### Activity
Nothing outside the range below should be printed. Output exactly the lines from the line with "ATOM 156 C C" to the line with "ATOM 166 N N", both included.

### Items listed in a dataset
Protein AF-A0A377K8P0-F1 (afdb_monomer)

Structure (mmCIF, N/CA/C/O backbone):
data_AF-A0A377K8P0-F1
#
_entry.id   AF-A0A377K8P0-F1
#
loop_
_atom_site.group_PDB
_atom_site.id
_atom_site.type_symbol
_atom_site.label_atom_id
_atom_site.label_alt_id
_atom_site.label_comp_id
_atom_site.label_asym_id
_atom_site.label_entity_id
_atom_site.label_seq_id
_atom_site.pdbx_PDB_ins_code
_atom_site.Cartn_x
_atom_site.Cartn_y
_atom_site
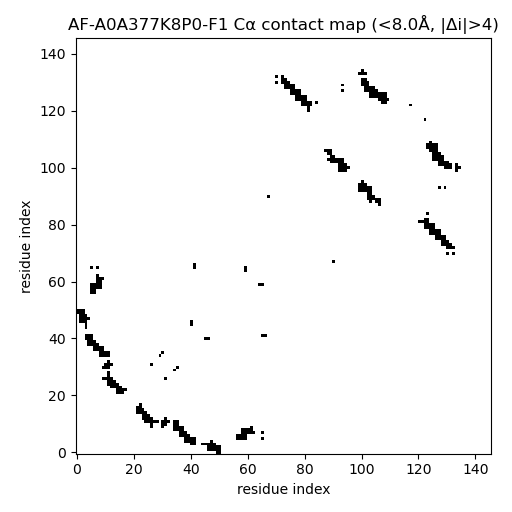.Cartn_z
_atom_site.occupancy
_atom_site.B_iso_or_equiv
_atom_site.auth_seq_id
_atom_site.auth_comp_id
_atom_site.auth_asym_id
_atom_site.auth_atom_id
_atom_site.pdbx_PDB_model_num
ATOM 1 N N . MET A 1 1 ? -18.832 1.947 18.434 1.00 71.06 1 MET A N 1
ATOM 2 C CA . MET A 1 1 ? -17.709 1.654 17.517 1.00 71.06 1 MET A CA 1
ATOM 3 C C . MET A 1 1 ? -17.597 0.155 17.361 1.00 71.06 1 MET A C 1
ATOM 5 O O . MET A 1 1 ? -17.782 -0.545 18.353 1.00 71.06 1 MET A O 1
ATOM 9 N N . THR A 1 2 ? -17.348 -0.321 16.145 1.00 86.56 2 THR A N 1
ATOM 10 C CA . THR A 1 2 ? -17.168 -1.747 15.853 1.00 86.56 2 THR A CA 1
ATOM 11 C C . THR A 1 2 ? -15.696 -2.058 15.593 1.00 86.56 2 THR A C 1
ATOM 13 O O . THR A 1 2 ? -14.910 -1.154 15.313 1.00 86.56 2 THR A O 1
ATOM 16 N N . SER A 1 3 ? -15.314 -3.332 15.683 1.00 85.62 3 SER A N 1
ATOM 17 C CA . SER A 1 3 ? -13.930 -3.792 15.492 1.00 85.62 3 SER A CA 1
ATOM 18 C C . SER A 1 3 ? -13.354 -3.484 14.108 1.00 85.62 3 SER A C 1
ATOM 20 O O . SER A 1 3 ? -12.138 -3.444 13.954 1.00 85.62 3 SER A O 1
ATOM 22 N N . ASN A 1 4 ? -14.217 -3.255 13.114 1.00 87.75 4 ASN A N 1
ATOM 23 C CA . ASN A 1 4 ? -13.822 -3.050 11.721 1.00 87.75 4 ASN A CA 1
ATOM 24 C C . ASN A 1 4 ? -13.715 -1.569 11.327 1.00 87.75 4 ASN A C 1
ATOM 26 O O . ASN A 1 4 ? -13.321 -1.279 10.200 1.00 87.75 4 ASN A O 1
ATOM 30 N N . VAL A 1 5 ? -14.025 -0.636 12.236 1.00 89.12 5 VAL A N 1
ATOM 31 C CA . VAL A 1 5 ? -13.810 0.797 11.993 1.00 89.12 5 VAL A CA 1
ATOM 32 C C . VAL A 1 5 ? -12.312 1.069 11.847 1.00 89.12 5 VAL A C 1
ATOM 34 O O . VAL A 1 5 ? -11.501 0.625 12.663 1.00 89.12 5 VAL A O 1
ATOM 37 N N . ARG A 1 6 ? -11.943 1.820 10.811 1.00 89.19 6 ARG A N 1
ATOM 38 C CA . ARG A 1 6 ? -10.573 2.276 10.552 1.00 89.19 6 ARG A CA 1
ATOM 39 C C . ARG A 1 6 ? -10.507 3.794 10.653 1.00 89.19 6 ARG A C 1
ATOM 41 O O . ARG A 1 6 ? -11.489 4.467 10.363 1.00 89.19 6 ARG A O 1
ATOM 48 N N . PHE A 1 7 ? -9.352 4.312 11.064 1.00 90.38 7 PHE A N 1
ATOM 49 C CA . PHE A 1 7 ? -9.122 5.738 11.304 1.00 90.38 7 PHE A CA 1
ATOM 50 C C . PHE A 1 7 ? -7.999 6.242 10.408 1.00 90.38 7 PHE A C 1
ATOM 52 O O . PHE A 1 7 ? -6.963 5.588 10.318 1.00 90.38 7 PHE A O 1
ATOM 59 N N . TRP A 1 8 ? -8.153 7.416 9.807 1.00 88.31 8 TRP A N 1
ATOM 60 C CA . TRP A 1 8 ? -7.087 8.062 9.042 1.00 88.31 8 TRP A CA 1
ATOM 61 C C . TRP A 1 8 ? -6.967 9.545 9.382 1.00 88.31 8 TRP A C 1
ATOM 63 O O . TRP A 1 8 ? -7.913 10.171 9.870 1.00 88.31 8 TRP A O 1
ATOM 73 N N . LYS A 1 9 ? -5.775 10.100 9.155 1.00 85.38 9 LYS A N 1
ATOM 74 C CA . LYS A 1 9 ? -5.525 11.536 9.288 1.00 85.38 9 LYS A CA 1
ATOM 75 C C . LYS A 1 9 ? -6.279 12.282 8.191 1.00 85.38 9 LYS A C 1
ATOM 77 O O . LYS A 1 9 ? -6.211 11.922 7.022 1.00 85.38 9 LYS A O 1
ATOM 82 N N . ASP A 1 10 ? -6.960 13.348 8.579 1.00 77.12 10 ASP A N 1
ATOM 83 C CA . ASP A 1 10 ? -7.622 14.268 7.666 1.00 77.12 10 ASP A CA 1
ATOM 84 C C . ASP A 1 10 ? -6.891 15.612 7.729 1.00 77.12 10 ASP A C 1
ATOM 86 O O . ASP A 1 10 ? -6.953 16.337 8.725 1.00 77.12 10 ASP A O 1
ATOM 90 N N . SER A 1 11 ? -6.115 15.909 6.685 1.00 65.69 11 SER A N 1
ATOM 91 C CA . SER A 1 11 ? -5.303 17.129 6.592 1.00 65.69 11 SER A CA 1
ATOM 92 C C . SER A 1 11 ? -6.122 18.364 6.202 1.00 65.69 11 SER A C 1
ATOM 94 O O . SER A 1 11 ? -5.564 19.451 6.075 1.00 65.69 11 SER A O 1
ATOM 96 N N . GLY A 1 12 ? -7.434 18.224 5.981 1.00 64.00 12 GLY A N 1
ATOM 97 C CA . GLY A 1 12 ? -8.326 19.320 5.615 1.00 64.00 12 GLY A CA 1
ATOM 98 C C . GLY A 1 12 ? -8.220 19.775 4.156 1.00 64.
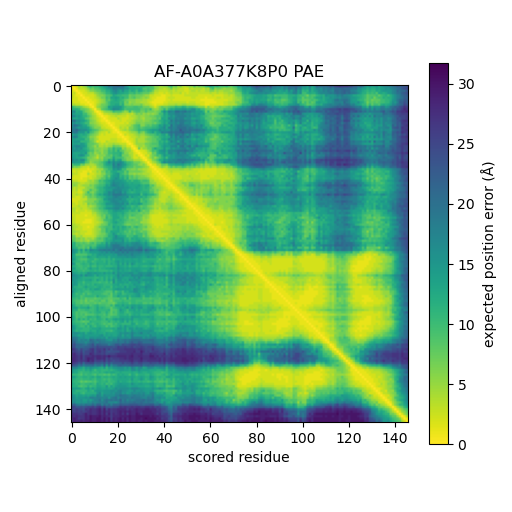00 12 GLY A C 1
ATOM 99 O O . GLY A 1 12 ? -9.155 20.406 3.679 1.00 64.00 12 GLY A O 1
ATOM 100 N N . ILE A 1 13 ? -7.154 19.448 3.418 1.00 69.75 13 ILE A N 1
ATOM 101 C CA . ILE A 1 13 ? -7.101 19.578 1.952 1.00 69.75 13 ILE A CA 1
ATOM 102 C C . ILE A 1 13 ? -6.461 18.319 1.372 1.00 69.75 13 ILE A C 1
ATOM 104 O O . ILE A 1 13 ? -5.321 18.006 1.711 1.00 69.75 13 ILE A O 1
ATOM 108 N N . ALA A 1 14 ? -7.158 17.643 0.461 1.00 70.56 14 ALA A N 1
ATOM 109 C CA . ALA A 1 14 ? -6.581 16.610 -0.394 1.00 70.56 14 ALA A CA 1
ATOM 110 C C . ALA A 1 14 ? -6.694 17.040 -1.860 1.00 70.56 14 ALA A C 1
ATOM 112 O O . ALA A 1 14 ? -7.719 17.571 -2.290 1.00 70.56 14 ALA A O 1
ATOM 113 N N . VAL A 1 15 ? -5.620 16.848 -2.626 1.00 74.94 15 VAL A N 1
ATOM 114 C CA . VAL A 1 15 ? -5.580 17.158 -4.058 1.00 74.94 15 VAL A CA 1
ATOM 115 C C . VAL A 1 15 ? -5.130 15.913 -4.800 1.00 74.94 15 VAL A C 1
ATOM 117 O O . VAL A 1 15 ? -3.988 15.482 -4.655 1.00 74.94 15 VAL A O 1
ATOM 120 N N . ASP A 1 16 ? -6.016 15.379 -5.631 1.00 74.56 16 ASP A N 1
ATOM 121 C CA . ASP A 1 16 ? -5.749 14.237 -6.493 1.00 74.56 16 ASP A CA 1
ATOM 122 C C . ASP A 1 16 ? -5.710 14.691 -7.948 1.00 74.56 16 ASP A C 1
ATOM 124 O O . ASP A 1 16 ? -6.674 15.243 -8.481 1.00 74.56 16 ASP A O 1
ATOM 128 N N . LEU A 1 17 ? -4.591 14.432 -8.619 1.00 80.75 17 LEU A N 1
ATOM 129 C CA . LEU A 1 17 ? -4.448 14.677 -10.049 1.00 80.75 17 LEU A CA 1
ATOM 130 C C . LEU A 1 17 ? -4.418 13.334 -10.777 1.00 80.75 17 LEU A C 1
ATOM 132 O O . LEU A 1 17 ? -3.478 12.555 -10.633 1.00 80.75 17 LEU A O 1
ATOM 136 N N . THR A 1 18 ? -5.463 13.058 -11.551 1.00 78.88 18 THR A N 1
ATOM 137 C CA . THR A 1 18 ? -5.627 11.797 -12.284 1.00 78.88 18 THR A CA 1
ATOM 138 C C . THR A 1 18 ? -5.730 12.055 -13.785 1.00 78.88 18 THR A C 1
ATOM 140 O O . THR A 1 18 ? -5.926 13.188 -14.224 1.00 78.88 18 THR A O 1
ATOM 143 N N . SER A 1 19 ? -5.647 10.999 -14.597 1.00 81.44 19 SER A N 1
ATOM 144 C CA . SER A 1 19 ? -5.905 11.083 -16.043 1.00 81.44 19 SER A CA 1
ATOM 145 C C . SER A 1 19 ? -7.327 11.552 -16.381 1.00 81.44 19 SER A C 1
ATOM 147 O O . SER A 1 19 ? -7.551 12.051 -17.480 1.00 81.44 19 SER A O 1
ATOM 149 N N . ALA A 1 20 ? -8.274 11.425 -15.444 1.00 81.12 20 ALA A N 1
ATOM 150 C CA . ALA A 1 20 ? -9.641 11.920 -15.577 1.00 81.12 20 ALA A CA 1
ATOM 151 C C . ALA A 1 20 ? -9.790 13.412 -15.215 1.00 81.12 20 ALA A C 1
ATOM 153 O O . ALA A 1 20 ? -10.833 14.002 -15.492 1.00 81.12 20 ALA A O 1
ATOM 154 N N . GLY A 1 21 ? -8.770 14.031 -14.608 1.00 82.56 21 GLY A N 1
ATOM 155 C CA . GLY A 1 21 ? -8.782 15.430 -14.184 1.00 82.56 21 GLY A CA 1
ATOM 156 C C . GLY A 1 21 ? -8.295 15.643 -12.748 1.00 82.56 21 GLY A C 1
ATOM 157 O O . GLY A 1 21 ? -7.789 14.728 -12.093 1.00 82.56 21 GLY A O 1
ATOM 158 N N . MET A 1 22 ? -8.443 16.882 -12.272 1.00 89.44 22 MET A N 1
ATOM 159 C CA . MET A 1 22 ? -8.085 17.306 -10.916 1.00 89.44 22 MET A CA 1
ATOM 160 C C . MET A 1 22 ? -9.294 17.212 -9.981 1.00 89.44 22 MET A C 1
ATOM 162 O O . MET A 1 22 ? -10.347 17.777 -10.274 1.00 89.44 22 MET A O 1
ATOM 166 N N . ARG A 1 23 ? -9.122 16.552 -8.835 1.00 82.12 23 ARG A N 1
ATOM 167 C CA . ARG A 1 23 ? -10.075 16.507 -7.724 1.00 82.12 23 ARG A CA 1
ATOM 168 C C . ARG A 1 23 ? -9.460 17.215 -6.520 1.00 82.12 23 ARG A C 1
ATOM 170 O O . ARG A 1 23 ? -8.300 16.994 -6.192 1.00 82.12 23 ARG A O 1
ATOM 177 N N . VAL A 1 24 ? -10.247 18.073 -5.878 1.00 81.31 24 VAL A N 1
ATOM 178 C CA . VAL A 1 24 ? -9.867 18.764 -4.643 1.00 81.31 24 VAL A CA 1
ATOM 179 C C . VAL A 1 24 ? -10.930 18.476 -3.596 1.00 81.31 24 VAL A C 1
ATOM 181 O O . VAL A 1 24 ? -12.112 18.728 -3.830 1.00 81.31 24 VAL A O 1
ATOM 184 N N . GLU A 1 25 ? -10.509 17.960 -2.451 1.00 75.81 25 GLU A N 1
ATOM 185 C CA . GLU A 1 25 ? -11.345 17.761 -1.273 1.00 75.81 25 GLU A CA 1
ATOM 186 C C . GLU A 1 25 ? -10.929 18.766 -0.206 1.00 75.81 25 GLU A C 1
ATOM 188 O O . GLU A 1 25 ? -9.745 18.887 0.104 1.00 75.81 25 GLU A O 1
ATOM 193 N N . MET A 1 26 ? -11.897 19.501 0.342 1.00 74.19 26 MET A N 1
ATOM 194 C CA . MET A 1 26 ? -11.675 20.452 1.429 1.00 74.19 26 MET A CA 1
ATOM 195 C C . MET A 1 26 ? -12.514 20.049 2.641 1.00 74.19 26 MET A C 1
ATOM 197 O O . MET A 1 26 ? -13.735 19.924 2.550 1.00 74.19 26 MET A O 1
ATOM 201 N N . GLY A 1 27 ? -11.846 19.855 3.773 1.00 68.69 27 GLY A N 1
ATOM 202 C CA . GLY A 1 27 ? -12.451 19.646 5.079 1.00 68.69 27 GLY A CA 1
ATOM 203 C C . GLY A 1 27 ? -12.940 20.953 5.708 1.00 68.69 27 GLY A C 1
ATOM 204 O O . GLY A 1 27 ? -12.835 22.043 5.144 1.00 68.69 27 GLY A O 1
ATOM 205 N N . SER A 1 28 ? -13.489 20.848 6.918 1.00 74.81 28 SER A N 1
ATOM 206 C CA . SER A 1 28 ? -13.986 22.008 7.668 1.00 74.81 28 SER A CA 1
ATOM 207 C C . SER A 1 28 ? -12.873 23.016 8.008 1.00 74.81 28 SER A C 1
ATOM 209 O O . SER A 1 28 ? -11.706 22.641 8.129 1.00 74.81 28 SER A O 1
ATOM 211 N N . LEU A 1 29 ? -13.225 24.290 8.249 1.00 66.50 29 LEU A N 1
ATOM 212 C CA . LEU A 1 29 ? -12.264 25.340 8.638 1.00 66.50 29 LEU A CA 1
ATOM 213 C C . LEU A 1 29 ? -11.442 24.961 9.882 1.00 66.50 29 LEU A C 1
ATOM 215 O O . LEU A 1 29 ? -10.271 25.313 9.988 1.00 66.50 29 LEU A O 1
ATOM 219 N N . THR A 1 30 ? -12.034 24.203 10.804 1.00 60.53 30 THR A N 1
ATOM 220 C CA . THR A 1 30 ? -11.330 23.650 11.964 1.00 60.53 30 THR A CA 1
ATOM 221 C C . THR A 1 30 ? -10.331 22.563 11.563 1.00 60.53 30 THR A C 1
ATOM 223 O O . THR A 1 30 ? -9.190 22.595 12.012 1.00 60.53 30 THR A O 1
ATOM 226 N N . THR A 1 31 ? -10.697 21.647 10.662 1.00 68.94 31 THR A N 1
ATOM 227 C CA . THR A 1 31 ? -9.782 20.608 10.150 1.00 68.94 31 THR A CA 1
ATOM 228 C C . THR A 1 31 ? -8.590 21.221 9.406 1.00 68.94 31 THR A C 1
ATOM 230 O O . THR A 1 31 ? -7.468 20.756 9.570 1.00 68.94 31 THR A O 1
ATOM 233 N N . LEU A 1 32 ? -8.803 22.308 8.657 1.00 66.00 32 LEU A N 1
ATOM 234 C CA . LEU A 1 32 ? -7.741 23.040 7.952 1.00 66.00 32 LEU A CA 1
ATOM 235 C C . LEU A 1 32 ? -6.683 23.644 8.886 1.00 66.00 32 LEU A C 1
ATOM 237 O O . LEU A 1 32 ? -5.511 23.712 8.528 1.00 66.00 32 LEU A O 1
ATOM 241 N N . LEU A 1 33 ? -7.097 24.116 10.064 1.00 61.12 33 LEU A N 1
ATOM 242 C CA . LEU A 1 33 ? -6.224 24.838 10.993 1.00 61.12 33 LEU A CA 1
ATOM 243 C C . LEU A 1 33 ? -5.517 23.920 11.995 1.00 61.12 33 LEU A C 1
ATOM 245 O O . LEU A 1 33 ? -4.407 24.230 12.421 1.00 61.12 33 LEU A O 1
ATOM 249 N N . SER A 1 34 ? -6.151 22.812 12.387 1.00 63.81 34 SER A N 1
ATOM 250 C CA . SER A 1 34 ? -5.641 21.923 13.444 1.00 63.81 34 SER A CA 1
ATOM 251 C C . SER A 1 34 ? -5.396 20.475 13.009 1.00 63.81 34 SER A C 1
ATOM 253 O O . SER A 1 34 ? -4.863 19.696 13.798 1.00 63.81 34 SER A O 1
ATOM 255 N N . GLY A 1 35 ? -5.747 20.108 11.772 1.00 67.50 35 GLY A N 1
ATOM 256 C CA . GLY A 1 35 ? -5.854 18.710 11.357 1.00 67.50 35 GLY A CA 1
ATOM 257 C C . GLY A 1 35 ? -7.050 18.011 12.015 1.00 67.50 35 GLY A C 1
ATOM 258 O O . GLY A 1 35 ? -7.626 18.497 12.992 1.00 67.50 35 GLY A O 1
ATOM 259 N N . GLY A 1 36 ? -7.455 16.869 11.467 1.00 80.56 36 GLY A N 1
ATOM 260 C CA . GLY A 1 36 ? -8.536 16.040 11.996 1.00 80.56 36 GLY A CA 1
ATOM 261 C C . GLY A 1 36 ? -8.236 14.549 11.891 1.00 80.56 36 GLY A C 1
ATOM 262 O O . GLY A 1 36 ? -7.239 14.128 11.305 1.00 80.56 36 GLY A O 1
ATOM 263 N N . VAL A 1 37 ? -9.115 13.742 12.481 1.00 85.69 37 VAL A N 1
ATOM 264 C CA . VAL A 1 37 ? -9.129 12.287 12.311 1.00 85.69 37 VAL A CA 1
ATOM 265 C C . VAL A 1 37 ? -10.522 11.894 11.844 1.00 85.69 37 VAL A C 1
ATOM 267 O O . VAL A 1 37 ? -11.506 12.201 12.519 1.00 85.69 37 VAL A O 1
ATOM 270 N N . SER A 1 38 ? -10.580 11.201 10.715 1.00 85.62 38 SER A N 1
ATOM 271 C CA . SER A 1 38 ? -11.807 10.655 10.136 1.00 85.62 38 SER A CA 1
ATOM 272 C C . SER A 1 38 ? -11.831 9.140 10.325 1.00 85.62 38 SER A C 1
ATOM 274 O O . SER A 1 38 ? -10.784 8.511 10.508 1.00 85.62 38 SER A O 1
ATOM 276 N N . PHE A 1 39 ? -13.025 8.550 10.355 1.00 88.50 39 PHE A N 1
ATOM 277 C CA . PHE A 1 39 ? -13.185 7.114 10.550 1.00 88.50 39 PHE A CA 1
ATOM 278 C C . PHE A 1 39 ? -14.405 6.569 9.825 1.00 88.50 39 PHE A C 1
ATOM 280 O O . PHE A 1 39 ? -15.433 7.239 9.751 1.00 88.50 39 PHE A O 1
ATOM 287 N N . ASP A 1 40 ? -14.295 5.333 9.345 1.00 86.56 40 ASP A N 1
ATOM 288 C CA . ASP A 1 40 ? -15.395 4.618 8.700 1.00 86.56 40 ASP A CA 1
ATOM 289 C C . ASP A 1 40 ? -15.150 3.100 8.696 1.00 86.56 40 ASP A C 1
ATOM 291 O O . ASP A 1 40 ? -14.053 2.629 9.024 1.00 86.56 40 ASP A O 1
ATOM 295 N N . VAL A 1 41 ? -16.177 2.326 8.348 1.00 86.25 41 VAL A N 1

### Exercise solution
ATOM 156 C C . GLY A 1 21 ? -8.295 15.643 -12.748 1.00 82.56 21 GLY A C 1
ATOM 157 O O . GLY A 1 21 ? -7.789 14.728 -12.093 1.00 82.56 21 GLY A O 1
ATOM 158 N N . MET A 1 22 ? -8.443 16.882 -12.272 1.00 89.44 22 MET A N 1
ATOM 159 C CA . MET A 1 22 ? -8.085 17.306 -10.916 1.00 89.44 22 MET A CA 1
ATOM 160 C C . MET A 1 22 ? -9.294 17.212 -9.981 1.00 89.44 22 MET A C 1
ATOM 162 O O . MET A 1 22 ? -10.347 17.777 -10.274 1.00 89.44 22 MET A O 1
ATOM 166 N N . ARG A 1 23 ? -9.122 16.552 -8.835 1.00 82.12 23 ARG A N 1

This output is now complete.